CVE-2024-24577: 
Git vulnerability analysis and mitigation

CVE-2024-24577 affects libgit2, a portable C implementation of the Git core methods provided as a linkable library. The vulnerability was discovered by researchers at Amazon AWS and disclosed in February 2024. The affected versions include libgit2 versions prior to 1.6.5 and 1.7.2 (GitHub Release 1.6.5, GitHub Release 1.7.2).

The vulnerability exists in the has_dir_name function in src/libgit2/index.c, which incorrectly frees an entry that should not be freed. The freed entry is later used and overwritten with potentially bad actor-controlled data, leading to controlled heap corruption. The issue is triggered when two consecutive calls to git_index_add are made with a filename that starts with a '/' character. To control the heap corruption, an attacker must be able to control the ctime field of the git_index_entry data structure (GitHub Advisory).

The vulnerability has been assigned a CVSS 3.1 base score of 9.8 (Critical), with high impacts on confidentiality, integrity, and availability.

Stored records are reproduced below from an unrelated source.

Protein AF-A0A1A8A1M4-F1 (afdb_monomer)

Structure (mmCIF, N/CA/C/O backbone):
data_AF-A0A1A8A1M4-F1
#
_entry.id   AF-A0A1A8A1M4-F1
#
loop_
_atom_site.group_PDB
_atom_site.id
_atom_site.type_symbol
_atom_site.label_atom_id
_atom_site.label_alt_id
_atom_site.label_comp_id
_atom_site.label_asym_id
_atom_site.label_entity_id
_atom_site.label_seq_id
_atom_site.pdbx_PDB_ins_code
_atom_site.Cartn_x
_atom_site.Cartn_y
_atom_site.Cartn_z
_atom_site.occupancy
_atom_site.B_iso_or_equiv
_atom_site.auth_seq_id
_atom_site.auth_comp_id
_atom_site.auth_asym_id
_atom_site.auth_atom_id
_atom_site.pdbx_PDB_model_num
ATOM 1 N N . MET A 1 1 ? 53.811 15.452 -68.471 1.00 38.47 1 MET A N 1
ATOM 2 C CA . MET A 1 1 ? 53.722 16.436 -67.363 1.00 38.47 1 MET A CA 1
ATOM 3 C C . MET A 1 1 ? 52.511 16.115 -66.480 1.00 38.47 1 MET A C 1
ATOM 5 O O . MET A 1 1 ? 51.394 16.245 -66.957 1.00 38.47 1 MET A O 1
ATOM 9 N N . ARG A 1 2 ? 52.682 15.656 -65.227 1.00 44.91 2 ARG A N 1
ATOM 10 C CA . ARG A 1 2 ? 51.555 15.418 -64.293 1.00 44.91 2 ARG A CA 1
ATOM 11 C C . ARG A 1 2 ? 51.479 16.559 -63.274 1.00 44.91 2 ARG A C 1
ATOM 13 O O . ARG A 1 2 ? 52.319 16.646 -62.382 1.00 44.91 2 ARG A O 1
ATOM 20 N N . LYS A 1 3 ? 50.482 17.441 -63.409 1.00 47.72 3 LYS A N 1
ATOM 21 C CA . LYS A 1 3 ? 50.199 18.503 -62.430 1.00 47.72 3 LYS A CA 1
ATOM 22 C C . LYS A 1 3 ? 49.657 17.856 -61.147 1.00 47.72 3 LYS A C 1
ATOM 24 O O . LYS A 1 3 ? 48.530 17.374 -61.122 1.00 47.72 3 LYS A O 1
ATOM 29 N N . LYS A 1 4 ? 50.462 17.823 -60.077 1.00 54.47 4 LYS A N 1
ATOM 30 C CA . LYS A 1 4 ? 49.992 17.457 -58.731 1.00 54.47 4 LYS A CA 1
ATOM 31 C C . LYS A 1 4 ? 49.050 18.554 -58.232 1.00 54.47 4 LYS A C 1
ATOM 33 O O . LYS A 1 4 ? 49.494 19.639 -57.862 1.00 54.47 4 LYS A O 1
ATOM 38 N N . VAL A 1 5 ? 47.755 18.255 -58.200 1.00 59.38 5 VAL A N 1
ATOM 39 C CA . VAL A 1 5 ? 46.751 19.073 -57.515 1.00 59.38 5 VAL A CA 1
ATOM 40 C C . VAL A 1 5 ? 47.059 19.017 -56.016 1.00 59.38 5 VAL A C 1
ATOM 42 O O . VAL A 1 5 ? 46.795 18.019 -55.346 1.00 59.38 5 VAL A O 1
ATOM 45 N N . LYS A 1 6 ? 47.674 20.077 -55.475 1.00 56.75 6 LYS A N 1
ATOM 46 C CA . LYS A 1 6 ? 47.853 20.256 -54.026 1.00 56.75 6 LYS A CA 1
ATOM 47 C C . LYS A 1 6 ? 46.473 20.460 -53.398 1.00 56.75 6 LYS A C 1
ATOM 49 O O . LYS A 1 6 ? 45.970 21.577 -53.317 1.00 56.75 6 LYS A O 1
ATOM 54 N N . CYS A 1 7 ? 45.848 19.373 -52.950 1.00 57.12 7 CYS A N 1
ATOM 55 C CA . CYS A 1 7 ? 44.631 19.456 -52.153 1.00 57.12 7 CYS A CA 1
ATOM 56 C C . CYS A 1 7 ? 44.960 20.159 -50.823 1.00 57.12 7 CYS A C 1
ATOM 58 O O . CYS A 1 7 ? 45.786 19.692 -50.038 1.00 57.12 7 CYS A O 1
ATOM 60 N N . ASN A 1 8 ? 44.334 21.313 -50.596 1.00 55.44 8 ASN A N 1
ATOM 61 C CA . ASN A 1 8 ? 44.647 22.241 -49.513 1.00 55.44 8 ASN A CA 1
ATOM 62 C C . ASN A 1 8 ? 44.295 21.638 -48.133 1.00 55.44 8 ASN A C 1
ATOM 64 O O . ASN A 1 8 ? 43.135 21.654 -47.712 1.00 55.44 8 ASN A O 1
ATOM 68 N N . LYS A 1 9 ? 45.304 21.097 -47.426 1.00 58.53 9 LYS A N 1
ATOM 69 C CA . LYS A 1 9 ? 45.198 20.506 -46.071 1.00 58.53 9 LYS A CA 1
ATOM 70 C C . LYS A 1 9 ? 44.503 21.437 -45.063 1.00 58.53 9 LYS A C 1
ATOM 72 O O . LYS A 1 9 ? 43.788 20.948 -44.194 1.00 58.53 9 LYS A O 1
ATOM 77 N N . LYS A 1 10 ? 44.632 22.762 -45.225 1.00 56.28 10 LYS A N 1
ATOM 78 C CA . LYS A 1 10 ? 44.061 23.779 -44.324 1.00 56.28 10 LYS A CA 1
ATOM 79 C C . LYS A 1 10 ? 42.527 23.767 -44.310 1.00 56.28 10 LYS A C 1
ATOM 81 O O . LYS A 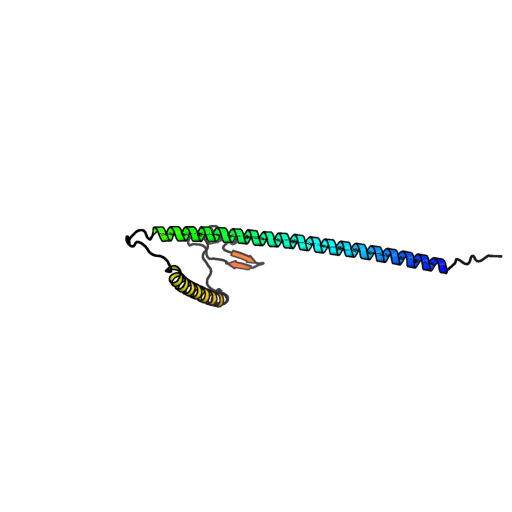1 10 ? 41.923 23.946 -43.258 1.00 56.28 10 LYS A O 1
ATOM 86 N N . LYS A 1 11 ? 41.883 23.465 -45.448 1.00 54.53 11 LYS A N 1
ATOM 87 C CA . LYS A 1 11 ? 40.417 23.338 -45.513 1.00 54.53 11 LYS A CA 1
ATOM 88 C C . LYS A 1 11 ? 39.923 22.093 -44.763 1.00 54.53 11 LYS A C 1
ATOM 90 O O . LYS A 1 11 ? 38.940 22.192 -44.042 1.00 54.53 11 LYS A O 1
ATOM 95 N N . LYS A 1 12 ? 40.616 20.947 -44.850 1.00 56.22 12 LYS A N 1
ATOM 96 C CA . LYS A 1 12 ? 40.195 19.687 -44.191 1.00 56.22 12 LYS A CA 1
ATOM 97 C C . LYS A 1 12 ? 40.135 19.779 -42.656 1.00 56.22 12 LYS A C 1
ATOM 99 O O . LYS A 1 12 ? 39.236 19.183 -42.073 1.00 56.22 12 LYS A O 1
ATOM 104 N N . GLY A 1 13 ? 41.041 20.525 -42.015 1.00 59.72 13 GLY A N 1
ATOM 105 C CA . GLY A 1 13 ? 41.029 20.722 -40.556 1.00 59.72 13 GLY A CA 1
ATOM 106 C C . GLY A 1 13 ? 39.845 21.564 -40.065 1.00 59.72 13 GLY A C 1
ATOM 107 O O . GLY A 1 13 ? 39.176 21.188 -39.110 1.00 59.72 13 GLY A O 1
ATOM 108 N N . HIS A 1 14 ? 39.511 22.645 -40.778 1.00 57.06 14 HIS A N 1
ATOM 109 C CA . HIS A 1 14 ? 38.377 23.512 -40.432 1.00 57.06 14 HIS A CA 1
ATOM 110 C C . HIS A 1 14 ? 37.026 22.773 -40.491 1.00 57.06 14 HIS A C 1
ATOM 112 O O . HIS A 1 14 ? 36.193 22.927 -39.601 1.00 57.06 14 HIS A O 1
ATOM 118 N N . TRP A 1 15 ? 36.821 21.920 -41.503 1.00 53.28 15 TRP A N 1
ATOM 119 C CA . TRP A 1 15 ? 35.607 21.099 -41.606 1.00 53.28 15 TRP A CA 1
ATOM 120 C C . TRP A 1 15 ? 35.506 20.033 -40.509 1.00 53.28 15 TRP A C 1
ATOM 122 O O . TRP A 1 15 ? 34.394 19.698 -40.113 1.00 53.28 15 TRP A O 1
ATOM 132 N N . ARG A 1 16 ? 36.636 19.502 -40.022 1.00 59.44 16 ARG A N 1
ATOM 133 C CA . ARG A 1 16 ? 36.664 18.525 -38.924 1.00 59.44 16 ARG A CA 1
ATOM 134 C C . ARG A 1 16 ? 36.286 19.185 -37.595 1.00 59.44 16 ARG A C 1
ATOM 136 O O . ARG A 1 16 ? 35.302 18.763 -37.001 1.00 59.44 16 ARG A O 1
ATOM 143 N N . ASN A 1 17 ? 36.923 20.307 -37.252 1.00 62.34 17 ASN A N 1
ATOM 144 C CA . ASN A 1 17 ? 36.584 21.076 -36.047 1.00 62.34 17 ASN A CA 1
ATOM 145 C C . ASN A 1 17 ? 35.116 21.531 -36.045 1.00 62.34 17 ASN A C 1
ATOM 147 O O . ASN A 1 17 ? 34.441 21.465 -35.026 1.00 62.34 17 ASN A O 1
ATOM 151 N N . LYS A 1 18 ? 34.574 21.949 -37.200 1.00 63.66 18 LYS A N 1
ATOM 152 C CA . LYS A 1 18 ? 33.163 22.361 -37.309 1.00 63.66 18 LYS A CA 1
ATOM 153 C C . LYS A 1 18 ? 32.174 21.203 -37.116 1.00 63.66 18 LYS A C 1
ATOM 155 O O . LYS A 1 18 ? 31.044 21.444 -36.697 1.00 63.66 18 LYS A O 1
ATOM 160 N N . LYS A 1 19 ? 32.572 19.967 -37.437 1.00 61.72 19 LYS A N 1
ATOM 161 C CA . LYS A 1 19 ? 31.767 18.766 -37.168 1.00 61.72 19 LYS A CA 1
ATOM 162 C C . LYS A 1 19 ? 31.828 18.386 -35.693 1.00 61.72 19 LYS A C 1
ATOM 164 O O . LYS A 1 19 ? 30.778 18.185 -35.102 1.00 61.72 19 LYS A O 1
ATOM 169 N N . GLU A 1 20 ? 33.015 18.388 -35.095 1.00 65.50 20 GLU A N 1
ATOM 170 C CA . GLU A 1 20 ? 33.203 18.079 -33.670 1.00 65.50 20 GLU A CA 1
ATOM 171 C C . GLU A 1 20 ? 32.451 19.069 -32.771 1.00 65.50 20 GLU A C 1
ATOM 173 O O . GLU A 1 20 ? 31.742 18.660 -31.860 1.00 65.50 20 GLU A O 1
ATOM 178 N N . HIS A 1 21 ? 32.471 20.363 -33.102 1.00 61.91 21 HIS A N 1
ATOM 179 C CA . HIS A 1 21 ? 31.728 21.385 -32.355 1.00 61.91 21 HIS A CA 1
ATOM 180 C C . HIS A 1 21 ? 30.199 21.276 -32.500 1.00 61.91 21 HIS A C 1
ATOM 182 O O . HIS A 1 21 ? 29.466 21.757 -31.636 1.00 61.91 21 HIS A O 1
ATOM 188 N N . LYS A 1 22 ? 29.705 20.689 -33.602 1.00 63.59 22 LYS A N 1
ATOM 189 C CA . LYS A 1 22 ? 28.276 20.379 -33.781 1.00 63.59 22 LYS A CA 1
ATOM 190 C C . LYS A 1 22 ? 27.877 19.132 -32.997 1.00 63.59 22 LYS A C 1
ATOM 192 O O . LYS A 1 22 ? 26.816 19.153 -32.390 1.00 63.59 22 LYS A O 1
ATOM 197 N N . GLN A 1 23 ? 28.727 18.107 -33.007 1.00 61.88 23 GLN A N 1
ATOM 198 C CA . GLN A 1 23 ? 28.512 16.854 -32.286 1.00 61.88 23 GLN A CA 1
ATOM 199 C C . GLN A 1 23 ? 28.488 17.088 -30.768 1.00 61.88 23 GLN A C 1
ATOM 201 O O . GLN A 1 23 ? 27.541 16.706 -30.098 1.00 61.88 23 GLN A O 1
ATOM 206 N N . LEU A 1 24 ? 29.463 17.842 -30.246 1.00 63.28 24 LEU A N 1
ATOM 207 C CA . LEU A 1 24 ? 29.519 18.177 -28.823 1.00 63.28 24 LEU A CA 1
ATOM 208 C C . LEU A 1 24 ? 28.249 18.916 -28.378 1.00 63.28 24 LEU A C 1
ATOM 210 O O . LEU A 1 24 ? 27.706 18.626 -27.325 1.00 63.28 24 LEU A O 1
ATOM 214 N N . LYS A 1 25 ? 27.735 19.825 -29.220 1.00 62.88 25 LYS A N 1
ATOM 215 C CA . LYS A 1 25 ? 26.529 20.609 -28.928 1.00 62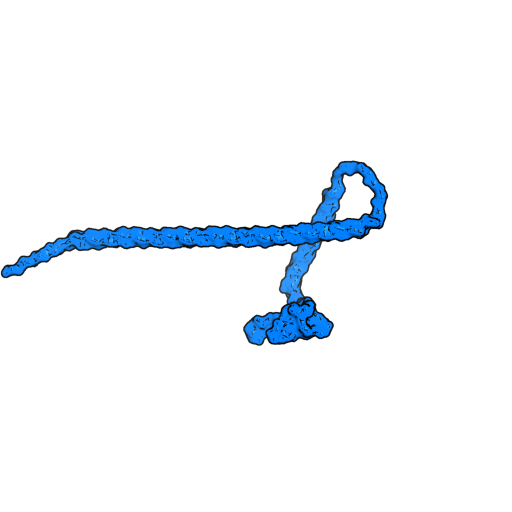.88 25 LYS A CA 1
ATOM 216 C C . LYS A 1 25 ? 25.242 19.779 -28.976 1.00 62.88 25 LYS A C 1
ATOM 218 O O . LYS A 1 25 ? 24.327 20.101 -28.230 1.00 62.88 25 LYS A O 1
ATOM 223 N N . SER A 1 26 ? 25.160 18.746 -29.822 1.00 65.31 26 SER A N 1
ATOM 224 C CA . SER A 1 26 ? 24.027 17.808 -29.808 1.00 65.31 26 SER A CA 1
ATOM 225 C C . SER A 1 26 ? 24.063 16.894 -28.585 1.00 65.31 26 SER A C 1
ATOM 227 O O . SER A 1 26 ? 23.025 16.672 -27.965 1.00 65.31 26 SER A O 1
ATOM 229 N N . ASP A 1 27 ? 25.252 16.436 -28.194 1.00 65.69 27 ASP A N 1
ATOM 230 C CA . ASP A 1 27 ? 25.415 15.555 -27.036 1.00 65.69 27 ASP A CA 1
ATOM 231 C C . ASP A 1 27 ? 25.069 16.288 -25.727 1.00 65.69 27 ASP A C 1
ATOM 233 O O . ASP A 1 27 ? 24.346 15.738 -24.899 1.00 65.69 27 ASP A O 1
ATOM 237 N N . THR A 1 28 ? 25.456 17.568 -25.582 1.00 66.81 28 THR A N 1
ATOM 238 C CA . THR A 1 28 ? 25.064 18.382 -24.411 1.00 66.81 28 THR A CA 1
ATOM 239 C C . THR A 1 28 ? 23.548 18.601 -24.338 1.00 66.81 28 THR A C 1
ATOM 241 O O . THR A 1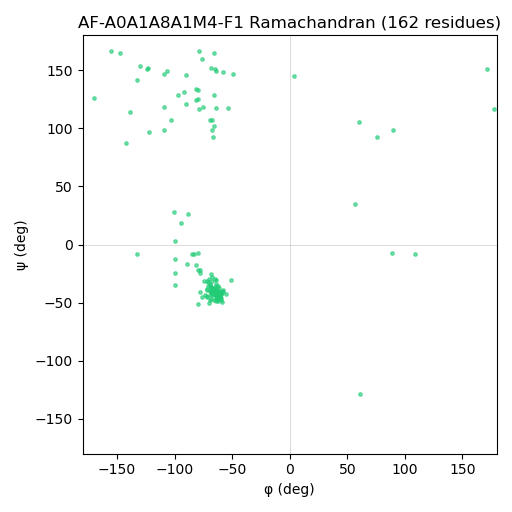 28 ? 22.975 18.575 -23.255 1.00 66.81 28 THR A O 1
ATOM 244 N N . THR A 1 29 ? 22.864 18.792 -25.476 1.00 72.81 29 THR A N 1
ATOM 245 C CA . THR A 1 29 ? 21.399 18.970 -25.475 1.00 72.81 29 THR A CA 1
ATOM 246 C C . THR A 1 29 ? 20.642 17.688 -25.135 1.00 72.81 29 THR A C 1
ATOM 248 O O . THR A 1 29 ? 19.616 17.747 -24.465 1.00 72.81 29 THR A O 1
ATOM 251 N N . GLU A 1 30 ? 21.134 16.527 -25.569 1.00 75.25 30 GLU A N 1
ATOM 252 C CA . GLU A 1 30 ? 20.534 15.227 -25.242 1.00 75.25 30 GLU A CA 1
ATOM 253 C C . GLU A 1 30 ? 20.704 14.880 -23.756 1.00 75.25 30 GLU A C 1
ATOM 255 O O . GLU A 1 30 ? 19.824 14.263 -23.153 1.00 75.25 30 GLU A O 1
ATOM 260 N N . GLU A 1 31 ? 21.826 15.283 -23.158 1.00 77.75 31 GLU A N 1
ATOM 261 C CA . GLU A 1 31 ? 22.102 15.112 -21.733 1.00 77.75 31 GLU A CA 1
ATOM 262 C C . GLU A 1 31 ? 21.208 16.005 -20.863 1.00 77.75 31 GLU A C 1
ATOM 264 O O . GLU A 1 31 ? 20.512 15.482 -19.995 1.00 77.75 31 GLU A O 1
ATOM 269 N N . GLU A 1 32 ? 21.084 17.294 -21.190 1.00 77.38 32 GLU A N 1
ATOM 270 C CA . GLU A 1 32 ? 20.144 18.226 -20.539 1.00 77.38 32 GLU A CA 1
ATOM 271 C C . GLU A 1 32 ? 18.686 17.727 -20.591 1.00 77.38 32 GLU A C 1
ATOM 273 O O . GLU A 1 32 ? 17.962 17.759 -19.594 1.00 77.38 32 GLU A O 1
ATOM 278 N N . ILE A 1 33 ? 18.239 17.195 -21.737 1.00 76.06 33 ILE A N 1
ATOM 279 C CA . ILE A 1 33 ? 16.887 16.625 -21.877 1.00 76.06 33 ILE A CA 1
ATOM 280 C C . ILE A 1 33 ? 16.712 15.390 -20.979 1.00 76.06 33 ILE A C 1
ATOM 282 O O . ILE A 1 33 ? 15.638 15.182 -20.401 1.00 76.06 33 ILE A O 1
ATOM 286 N N . ARG A 1 34 ? 17.750 14.557 -20.849 1.00 77.62 34 ARG A N 1
ATOM 287 C CA . ARG A 1 34 ? 17.732 13.352 -20.008 1.00 77.62 34 ARG A CA 1
ATOM 288 C C . ARG A 1 34 ? 17.676 13.708 -18.525 1.00 77.62 34 ARG A C 1
ATOM 290 O O . ARG A 1 34 ? 16.902 13.090 -17.787 1.00 77.62 34 ARG A O 1
ATOM 297 N N . GLU A 1 35 ? 18.427 14.719 -18.102 1.00 83.06 35 GLU A N 1
ATOM 298 C CA . GLU A 1 35 ? 18.373 15.243 -16.737 1.00 83.06 35 GLU A CA 1
ATOM 299 C C . GLU A 1 35 ? 17.001 15.848 -16.432 1.00 83.06 35 GLU A C 1
ATOM 301 O O . GLU A 1 35 ? 16.357 15.443 -15.462 1.00 83.06 35 GLU A O 1
ATOM 306 N N . ALA A 1 36 ? 16.473 16.703 -17.312 1.00 81.75 36 ALA A N 1
ATOM 307 C CA . ALA A 1 36 ? 15.150 17.305 -17.147 1.00 81.75 36 ALA A CA 1
ATOM 308 C C . ALA A 1 36 ? 14.031 16.252 -17.036 1.00 81.75 36 ALA A C 1
ATOM 310 O O . ALA A 1 36 ? 13.137 16.362 -16.193 1.00 81.75 36 ALA A O 1
ATOM 311 N N . LYS A 1 37 ? 14.094 15.183 -17.841 1.00 85.38 37 LYS A N 1
ATOM 312 C CA . LYS A 1 37 ? 13.120 14.079 -17.801 1.00 85.38 37 LYS A CA 1
ATOM 313 C C . LYS A 1 37 ? 13.218 13.260 -16.513 1.00 85.38 37 LYS A C 1
ATOM 315 O O . LYS A 1 37 ? 12.193 12.838 -15.974 1.00 85.38 37 LYS A O 1
ATOM 320 N N . THR A 1 38 ? 14.433 13.068 -16.005 1.00 88.81 38 THR A N 1
ATOM 321 C CA . THR A 1 38 ? 14.686 12.373 -14.736 1.00 88.81 38 THR A CA 1
ATOM 322 C C . THR A 1 38 ? 14.163 13.195 -13.559 1.00 88.81 38 THR A C 1
ATOM 324 O O . THR A 1 38 ? 13.408 12.673 -12.742 1.00 88.81 38 THR A O 1
ATOM 327 N N . ILE A 1 39 ? 14.458 14.498 -13.523 1.00 88.56 39 ILE A N 1
ATOM 328 C CA . ILE A 1 39 ? 13.968 15.431 -12.497 1.00 88.56 39 ILE A CA 1
ATOM 329 C C . ILE A 1 39 ? 12.436 15.491 -12.501 1.00 88.56 39 ILE A C 1
ATOM 331 O O . ILE A 1 39 ? 11.808 15.402 -11.443 1.00 88.56 39 ILE A O 1
ATOM 335 N N . PHE A 1 40 ? 11.816 15.582 -13.682 1.00 89.62 40 PHE A N 1
ATOM 336 C CA . PHE A 1 40 ? 10.359 15.581 -13.809 1.00 89.62 40 PHE A CA 1
ATOM 337 C C . PHE A 1 40 ? 9.745 14.280 -13.275 1.00 89.62 40 PHE A C 1
ATOM 339 O O . PHE A 1 40 ? 8.800 14.321 -12.488 1.00 89.62 40 PHE A O 1
ATOM 346 N N . SER A 1 41 ? 10.318 13.127 -13.634 1.00 84.81 41 SER A N 1
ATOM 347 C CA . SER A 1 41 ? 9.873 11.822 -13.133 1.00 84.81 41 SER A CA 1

Depending on the application that uses libgit2, successful exploitation could lead to arbitrary code execution (Ubuntu Security).

The vulnerability has been patched in libgit2 versions 1.6.5 and 1.7.2. Users are strongly recommended to upgrade to these versions. As a workaround, users can prevent paths beginning with '/' from being provided to git_index_add (GitHub Advisory).